Sample-Efficient Algorithms for Hard-Exploration Problems in Reinforcement Learning
This event is free and open to the publicAdd to Google Calendar
Abstract: Hard-exploration problems in reinforcement learning are characterized by sparse environment reward, large state and action space, and long time horizon. The issue of sample efficiency plagues deep RL algorithms in hard-exploration problems because it is expensive or even infeasible to explore the entire state and action space without dense and informative reward signals. This challenge calls for algorithms that cost fewer trials to collect rewarding experiences and require fewer samples to learn good policies.
In this thesis, I tackle the exploration problem in two scenarios by carefully collecting and exploiting the agent’s experiences.
First, I consider policy learning to solve one complex task suffering from extremely sparse rewards. I propose to imitate the agent’s past good experiences of high-rewarding transitions to indirectly drive deep exploration. In addition, I will present a new algorithm to reproduce and augment the agent’s diverse past trajectories to encourage exploration in diverse directions of the environment and increase the chance of finding the (near-)optimal solution to the hard-exploration problem.
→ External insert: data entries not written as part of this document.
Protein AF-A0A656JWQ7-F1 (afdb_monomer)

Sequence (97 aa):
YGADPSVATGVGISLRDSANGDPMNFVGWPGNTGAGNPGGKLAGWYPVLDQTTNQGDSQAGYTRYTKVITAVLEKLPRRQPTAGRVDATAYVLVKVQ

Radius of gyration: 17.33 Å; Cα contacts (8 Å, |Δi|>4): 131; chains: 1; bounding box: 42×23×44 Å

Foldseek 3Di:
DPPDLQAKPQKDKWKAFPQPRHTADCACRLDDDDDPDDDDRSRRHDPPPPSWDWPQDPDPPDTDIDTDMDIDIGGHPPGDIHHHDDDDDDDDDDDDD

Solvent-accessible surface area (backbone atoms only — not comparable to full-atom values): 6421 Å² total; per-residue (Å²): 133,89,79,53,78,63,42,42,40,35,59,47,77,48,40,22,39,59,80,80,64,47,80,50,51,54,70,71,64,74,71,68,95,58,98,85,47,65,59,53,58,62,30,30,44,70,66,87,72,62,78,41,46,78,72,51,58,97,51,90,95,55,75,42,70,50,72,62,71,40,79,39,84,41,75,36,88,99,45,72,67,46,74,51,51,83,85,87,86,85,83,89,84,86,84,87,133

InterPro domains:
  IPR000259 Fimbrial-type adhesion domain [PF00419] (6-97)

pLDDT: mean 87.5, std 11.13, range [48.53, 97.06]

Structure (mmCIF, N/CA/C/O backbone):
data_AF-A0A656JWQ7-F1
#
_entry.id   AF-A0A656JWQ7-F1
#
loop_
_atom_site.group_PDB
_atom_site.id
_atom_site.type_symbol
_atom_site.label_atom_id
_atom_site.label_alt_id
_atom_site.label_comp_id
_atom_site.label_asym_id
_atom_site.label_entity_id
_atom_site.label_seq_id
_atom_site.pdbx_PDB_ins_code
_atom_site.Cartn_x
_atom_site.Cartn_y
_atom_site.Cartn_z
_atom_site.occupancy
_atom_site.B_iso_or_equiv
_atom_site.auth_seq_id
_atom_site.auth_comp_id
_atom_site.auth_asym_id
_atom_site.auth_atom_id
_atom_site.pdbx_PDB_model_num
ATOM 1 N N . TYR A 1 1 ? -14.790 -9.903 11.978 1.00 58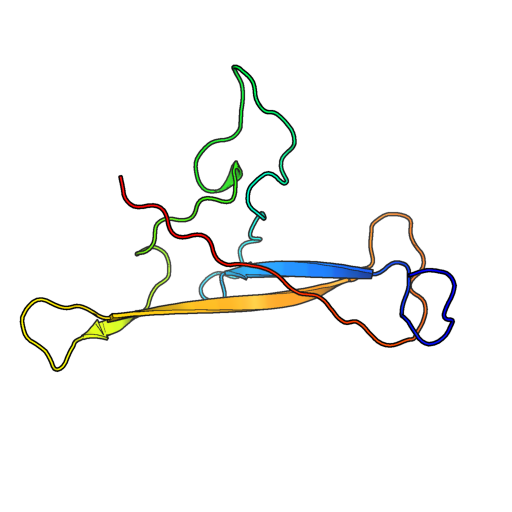.91 1 TYR A N 1
ATOM 2 C CA . TYR A 1 1 ? -14.608 -8.540 12.523 1.00 58.91 1 TYR A CA 1
ATOM 3 C C . TYR A 1 1 ? -15.812 -8.187 13.385 1.00 58.91 1 TYR A C 1
ATOM 5 O O . TYR A 1 1 ? -16.918 -8.525 12.986 1.00 58.91 1 TYR A O 1
ATOM 13 N N . GLY A 1 2 ? -15.622 -7.571 14.555 1.00 63.81 2 GLY A N 1
ATOM 14 C CA . GLY A 1 2 ? -16.725 -7.095 15.412 1.00 63.81 2 GLY A CA 1
ATOM 15 C C . GLY A 1 2 ? -17.325 -8.099 16.409 1.00 63.81 2 GLY A C 1
ATOM 16 O O . GLY A 1 2 ? -18.136 -7.689 17.229 1.00 63.81 2 GLY A O 1
ATOM 17 N N . ALA A 1 3 ? -16.918 -9.373 16.376 1.00 74.12 3 ALA A N 1
ATOM 18 C CA . ALA A 1 3 ? -17.308 -10.391 17.367 1.00 74.12 3 ALA A CA 1
ATOM 19 C C . ALA A 1 3 ? -16.127 -10.881 18.229 1.00 74.12 3 ALA A C 1
ATOM 21 O O . ALA A 1 3 ? -16.326 -11.312 19.359 1.00 74.12 3 ALA A O 1
ATOM 22 N N . ASP A 1 4 ? -14.901 -10.789 17.705 1.00 86.56 4 ASP A N 1
ATOM 23 C CA . ASP A 1 4 ? -13.673 -11.108 18.432 1.00 86.56 4 ASP A CA 1
ATOM 24 C C . ASP A 1 4 ? -13.085 -9.809 19.019 1.00 86.56 4 ASP A C 1
ATOM 26 O O . ASP A 1 4 ? -12.669 -8.941 18.242 1.00 86.56 4 ASP A O 1
ATOM 30 N N . PRO A 1 5 ? -13.042 -9.648 20.357 1.00 87.12 5 PRO A N 1
ATOM 31 C CA . PRO A 1 5 ? -12.533 -8.439 21.005 1.00 87.12 5 PRO A CA 1
ATOM 32 C C . PRO A 1 5 ? -11.018 -8.260 20.839 1.00 87.12 5 PRO A C 1
ATOM 34 O O . PRO A 1 5 ? -10.494 -7.188 21.123 1.00 87.12 5 PRO A O 1
ATOM 37 N N . SER A 1 6 ? -10.302 -9.292 20.383 1.00 92.69 6 SER A N 1
ATOM 38 C CA . SER A 1 6 ? -8.870 -9.214 20.099 1.00 92.69 6 SER A CA 1
ATOM 39 C C . SER A 1 6 ? -8.550 -8.588 18.741 1.00 92.69 6 SER A C 1
ATOM 41 O O . SER A 1 6 ? -7.377 -8.358 18.452 1.00 92.69 6 SER A O 1
ATOM 43 N N . VAL A 1 7 ? -9.559 -8.313 17.907 1.00 95.12 7 VAL A N 1
ATOM 44 C CA . VAL A 1 7 ? -9.412 -7.670 16.595 1.00 95.12 7 VAL A CA 1
ATOM 45 C C . VAL A 1 7 ? -9.776 -6.193 16.717 1.00 95.12 7 VAL A C 1
ATOM 47 O O . VAL A 1 7 ? -10.846 -5.846 17.218 1.00 95.12 7 VAL A O 1
ATOM 50 N N . ALA A 1 8 ? -8.894 -5.315 16.239 1.00 95.62 8 ALA A N 1
ATOM 51 C CA . ALA A 1 8 ? -9.114 -3.876 16.296 1.00 95.62 8 ALA A CA 1
ATOM 52 C C . ALA A 1 8 ? -10.334 -3.483 15.456 1.00 95.62 8 ALA A C 1
ATOM 54 O O . ALA A 1 8 ? -10.506 -3.965 14.336 1.00 95.62 8 ALA A O 1
ATOM 55 N N . THR A 1 9 ? -11.159 -2.571 15.971 1.00 95.00 9 THR A N 1
ATOM 56 C CA . THR A 1 9 ? -12.286 -1.990 15.237 1.00 95.00 9 THR A CA 1
ATOM 57 C C . THR A 1 9 ? -12.093 -0.498 14.991 1.00 95.00 9 THR A C 1
ATOM 59 O O . THR A 1 9 ? -11.282 0.136 15.657 1.00 95.00 9 THR A O 1
ATOM 62 N N . GLY A 1 10 ? -12.796 0.081 14.011 1.00 94.94 10 GLY A N 1
ATOM 63 C CA . GLY A 1 10 ? -12.740 1.522 13.725 1.00 94.94 10 GLY A CA 1
ATOM 64 C C . GLY A 1 10 ? -11.453 2.009 13.048 1.00 94.94 10 GLY A C 1
ATOM 65 O O . GLY A 1 10 ? -11.214 3.217 13.004 1.00 94.94 10 GLY A O 1
ATOM 66 N N . VAL A 1 11 ? -10.655 1.089 12.507 1.00 96.62 11 VAL A N 1
ATOM 67 C CA . VAL A 1 11 ? -9.410 1.352 11.771 1.00 96.62 11 VAL A CA 1
ATOM 68 C C . VAL A 1 11 ? -9.458 0.763 10.360 1.00 96.62 11 VAL A C 1
ATOM 70 O O . VAL A 1 11 ? -10.235 -0.158 10.103 1.00 96.62 11 VAL A O 1
ATOM 73 N N . GLY A 1 12 ? -8.638 1.298 9.458 1.00 95.00 12 GLY A N 1
ATOM 74 C CA . GLY A 1 12 ? -8.451 0.826 8.087 1.00 95.00 12 GLY A CA 1
ATOM 75 C C . GLY A 1 12 ? -6.994 0.951 7.640 1.00 95.00 12 GLY A C 1
ATOM 76 O O . GLY A 1 12 ? -6.172 1.515 8.361 1.00 95.00 12 GLY A O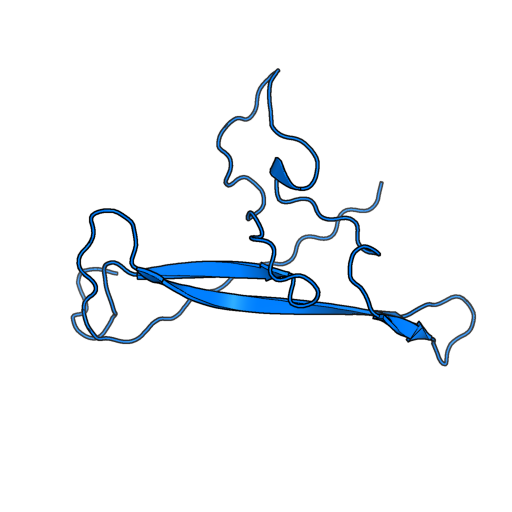 1
ATOM 77 N N . ILE A 1 13 ? -6.679 0.410 6.462 1.00 96.69 13 ILE A N 1
ATOM 78 C CA . ILE A 1 13 ? -5.368 0.559 5.822 1.00 96.69 13 ILE A CA 1
ATOM 79 C C . ILE A 1 13 ? -5.531 1.422 4.571 1.00 96.69 13 ILE A C 1
ATOM 81 O O . ILE A 1 13 ? -6.300 1.060 3.679 1.00 96.69 13 ILE A O 1
ATOM 85 N N . SER A 1 14 ? -4.786 2.521 4.488 1.00 95.56 14 SER A N 1
ATOM 86 C CA . SER A 1 14 ? -4.596 3.283 3.252 1.00 95.56 14 SER A CA 1
ATOM 87 C C . SER A 1 14 ? -3.207 3.029 2.672 1.00 95.56 14 SER A C 1
ATOM 89 O O . SER A 1 14 ? -2.298 2.565 3.364 1.00 95.56 14 SER A O 1
ATOM 91 N N . LEU A 1 15 ? -3.044 3.291 1.376 1.00 96.06 15 LEU A N 1
ATOM 92 C CA . LEU A 1 15 ? -1.763 3.179 0.686 1.00 96.06 15 LEU A CA 1
ATOM 93 C C . LEU A 1 15 ? -1.271 4.567 0.284 1.00 96.06 15 LEU A C 1
ATOM 95 O O . LEU A 1 15 ? -2.066 5.440 -0.070 1.00 96.06 15 LEU A O 1
ATOM 99 N N . ARG A 1 16 ? 0.045 4.761 0.316 1.00 96.12 16 ARG A N 1
ATOM 100 C CA . ARG A 1 16 ? 0.715 5.953 -0.205 1.00 96.12 16 ARG A CA 1
ATOM 101 C C . ARG A 1 16 ? 1.855 5.563 -1.124 1.00 96.12 16 ARG A C 1
ATOM 103 O O . ARG A 1 16 ? 2.556 4.587 -0.855 1.00 96.12 16 ARG A O 1
ATOM 110 N N . ASP A 1 17 ? 2.059 6.348 -2.169 1.00 94.81 17 ASP A N 1
ATOM 111 C CA . ASP A 1 17 ? 3.269 6.247 -2.972 1.00 94.81 17 ASP A CA 1
ATOM 112 C C . ASP A 1 17 ? 4.454 6.716 -2.118 1.00 94.81 17 ASP A C 1
ATOM 114 O O . ASP A 1 17 ? 4.439 7.821 -1.573 1.00 94.81 17 ASP A O 1
ATOM 118 N N . SER A 1 18 ? 5.460 5.863 -1.926 1.00 94.50 18 SER A N 1
ATOM 119 C CA . SER A 1 18 ? 6.552 6.176 -1.001 1.00 94.50 18 SER A CA 1
ATOM 120 C C . SER A 1 18 ? 7.506 7.246 -1.534 1.00 94.50 18 SER A C 1
ATOM 122 O O . SER A 1 18 ? 8.251 7.813 -0.738 1.00 94.50 18 SER A O 1
ATOM 124 N N . ALA A 1 19 ? 7.511 7.530 -2.842 1.00 92.94 19 ALA A N 1
ATOM 125 C CA . ALA A 1 19 ? 8.416 8.519 -3.423 1.00 92.94 19 ALA A CA 1
ATOM 126 C C . ALA A 1 19 ? 7.960 9.958 -3.145 1.00 92.94 19 ALA A C 1
ATOM 128 O O . ALA A 1 19 ? 8.795 10.834 -2.926 1.00 92.94 19 ALA A O 1
ATOM 129 N N . ASN A 1 20 ? 6.647 10.204 -3.145 1.00 92.75 20 ASN A N 1
ATOM 130 C CA . ASN A 1 20 ? 6.085 11.551 -3.010 1.00 92.75 20 ASN A CA 1
ATOM 131 C C . ASN A 1 20 ? 5.049 11.700 -1.877 1.00 92.75 20 ASN A C 1
ATOM 133 O O . ASN A 1 20 ? 4.666 12.818 -1.542 1.00 92.75 20 ASN A O 1
ATOM 137 N N . GLY A 1 21 ? 4.624 10.600 -1.249 1.00 93.94 21 GLY A N 1
ATOM 138 C CA . GLY A 1 21 ? 3.658 10.593 -0.151 1.00 93.94 21 GLY A CA 1
ATOM 139 C C . GLY A 1 21 ? 2.192 10.694 -0.582 1.00 93.94 21 GLY A C 1
ATOM 140 O O . GLY A 1 21 ? 1.319 10.766 0.295 1.00 93.94 21 GLY A O 1
ATOM 141 N N . ASP A 1 22 ? 1.900 10.683 -1.886 1.00 94.19 22 ASP A N 1
ATOM 142 C CA . ASP A 1 22 ? 0.544 10.825 -2.417 1.00 94.19 22 ASP A CA 1
ATOM 143 C C . ASP A 1 22 ? -0.349 9.648 -1.999 1.00 94.19 22 ASP A C 1
ATOM 145 O O . ASP A 1 22 ? 0.093 8.495 -2.025 1.00 94.19 22 ASP A O 1
ATOM 149 N N . PRO A 1 23 ? -1.626 9.895 -1.648 1.00 93.62 23 PRO A N 1
ATOM 150 C CA . PRO A 1 23 ? -2.574 8.824 -1.372 1.00 93.62 23 PRO A CA 1
ATOM 151 C C . PRO A 1 23 ? -2.851 7.989 -2.628 1.00 93.62 23 PRO A C 1
ATOM 153 O O . PRO A 1 23 ? -3.022 8.516 -3.732 1.00 93.62 23 PRO A O 1
ATOM 156 N N . MET A 1 24 ? -2.944 6.673 -2.443 1.00 93.94 24 MET A N 1
ATOM 157 C CA . MET A 1 24 ? -3.259 5.720 -3.498 1.00 93.94 24 MET A CA 1
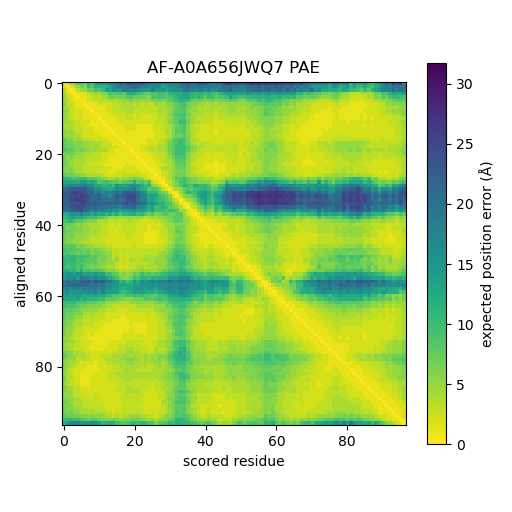ATOM 158 C C . MET A 1 24 ? -4.650 5.111 -3.306 1.00 93.94 24 MET A C 1
ATOM 160 O O . MET A 1 24 ? -4.963 4.559 -2.253 1.00 93.94 24 MET A O 1
ATOM 164 N N . ASN A 1 25 ? -5.474 5.177 -4.350 1.00 92.94 25 ASN A N 1
ATOM 165 C CA . ASN A 1 25 ? -6.787 4.550 -4.393 1.00 92.94 25 ASN A CA 1
ATOM 166 C C . ASN A 1 25 ? -6.655 3.069 -4.756 1.00 92.94 25 ASN A C 1
ATOM 168 O O . ASN A 1 25 ? -5.899 2.710 -5.660 1.00 92.94 25 ASN A O 1
ATOM 172 N N . PHE A 1 26 ? -7.450 2.213 -4.116 1.00 92.38 26 PHE A N 1
ATOM 173 C CA . PHE A 1 26 ? -7.630 0.837 -4.577 1.00 92.38 26 PHE A CA 1
ATOM 174 C C . PHE A 1 26 ? -8.471 0.805 -5.858 1.00 92.38 26 PHE A C 1
ATOM 176 O O . PHE A 1 26 ? -9.375 1.625 -6.051 1.00 92.38 26 PHE A O 1
ATOM 183 N N . VAL A 1 27 ? -8.200 -0.170 -6.727 1.00 89.88 27 VAL A N 1
ATOM 184 C CA . VAL A 1 27 ? -8.988 -0.382 -7.948 1.00 89.88 27 VAL A CA 1
ATOM 185 C C . VAL A 1 27 ? -10.459 -0.603 -7.579 1.00 89.88 27 VAL A C 1
ATOM 187 O O . VAL A 1 27 ? -10.775 -1.433 -6.731 1.00 89.88 27 VAL A O 1
ATOM 190 N N . GLY A 1 28 ? -11.362 0.154 -8.206 1.00 78.00 28 GLY A N 1
ATOM 191 C CA . GLY A 1 28 ? -12.812 0.051 -7.981 1.00 78.00 28 GLY A CA 1
ATOM 192 C C . GLY A 1 28 ? -13.345 0.774 -6.735 1.00 78.00 28 GLY A C 1
ATOM 193 O O . GLY A 1 28 ? -14.558 0.899 -6.588 1.00 78.00 28 GLY A O 1
ATOM 194 N N . TRP A 1 29 ? -12.473 1.321 -5.882 1.00 74.00 29 TRP A N 1
ATOM 195 C CA . TRP A 1 29 ? -12.853 2.107 -4.698 1.00 74.00 29 TRP A CA 1
ATOM 196 C C . TRP A 1 29 ? -13.683 3.379 -4.962 1.00 74.00 29 TRP A C 1
ATOM 198 O O . TRP A 1 29 ? -14.572 3.674 -4.165 1.00 74.00 29 TRP A O 1
ATOM 208 N N . PRO A 1 30 ? -13.452 4.155 -6.040 1.00 68.44 30 PRO A N 1
ATOM 209 C CA . PRO A 1 30 ? -14.112 5.451 -6.226 1.00 68.44 30 PRO A CA 1
ATOM 210 C C . PRO A 1 30 ? -15.623 5.390 -6.460 1.00 68.44 30 PRO A C 1
ATOM 212 O O . PRO A 1 30 ? -16.240 6.446 -6.529 1.00 68.44 30 PRO A O 1
ATOM 215 N N . GLY A 1 31 ? -16.206 4.195 -6.612 1.00 61.09 31 GLY A N 1
ATOM 216 C CA . GLY A 1 31 ? -17.649 4.012 -6.735 1.00 61.09 31 GLY A CA 1
ATOM 217 C C . GLY A 1 31 ? -18.268 4.779 -7.905 1.00 61.09 31 GLY A C 1
ATOM 218 O O . GLY A 1 31 ? -18.841 5.842 -7.719 1.00 61.09 31 GLY A O 1
ATOM 219 N N . ASN A 1 32 ? -18.170 4.224 -9.112 1.00 54.78 32 ASN A N 1
ATOM 220 C CA . ASN A 1 32 ? -19.120 4.382 -10.220 1.00 54.78 32 ASN A CA 1
ATOM 221 C C . ASN A 1 32 ? -18.607 3.533 -11.395 1.00 54.78 32 ASN A C 1
ATOM 223 O O . ASN A 1 32 ? -17.403 3.493 -11.654 1.00 54.78 32 ASN A O 1
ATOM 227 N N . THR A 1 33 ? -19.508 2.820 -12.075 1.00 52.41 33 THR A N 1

Second, I address the issue of sample efficiency in learning a shared policy to solve multiple related hard-exploration problems. I propose an action translator to transfer the good policy from one training task to any other tasks with varying dynamics. Thus, the good experiences and policy learned from one training task can benefit the data collection and further policy optimization for other sparse-reward training tasks. Also, I will discuss learning the exploration policy and then generalization on tasks with varying environment structures. I formulate a novel view-based intrinsic reward to maximize the agent’s knowledge coverage in hard-exploration problems. The agent exploits the exploration knowledge extracted from training environments and generalizes to explore unseen test environments well by enlarging its view coverage.
Overall, in this thesis, I develop several advanced approaches to handle the hard-exploration problems from the exploitation perspective. This allows us to understand the challenges of hard-exploration problems more deeply and serves as an inspiration to rethink the balance between exploration and exploitation in reinforcement learning.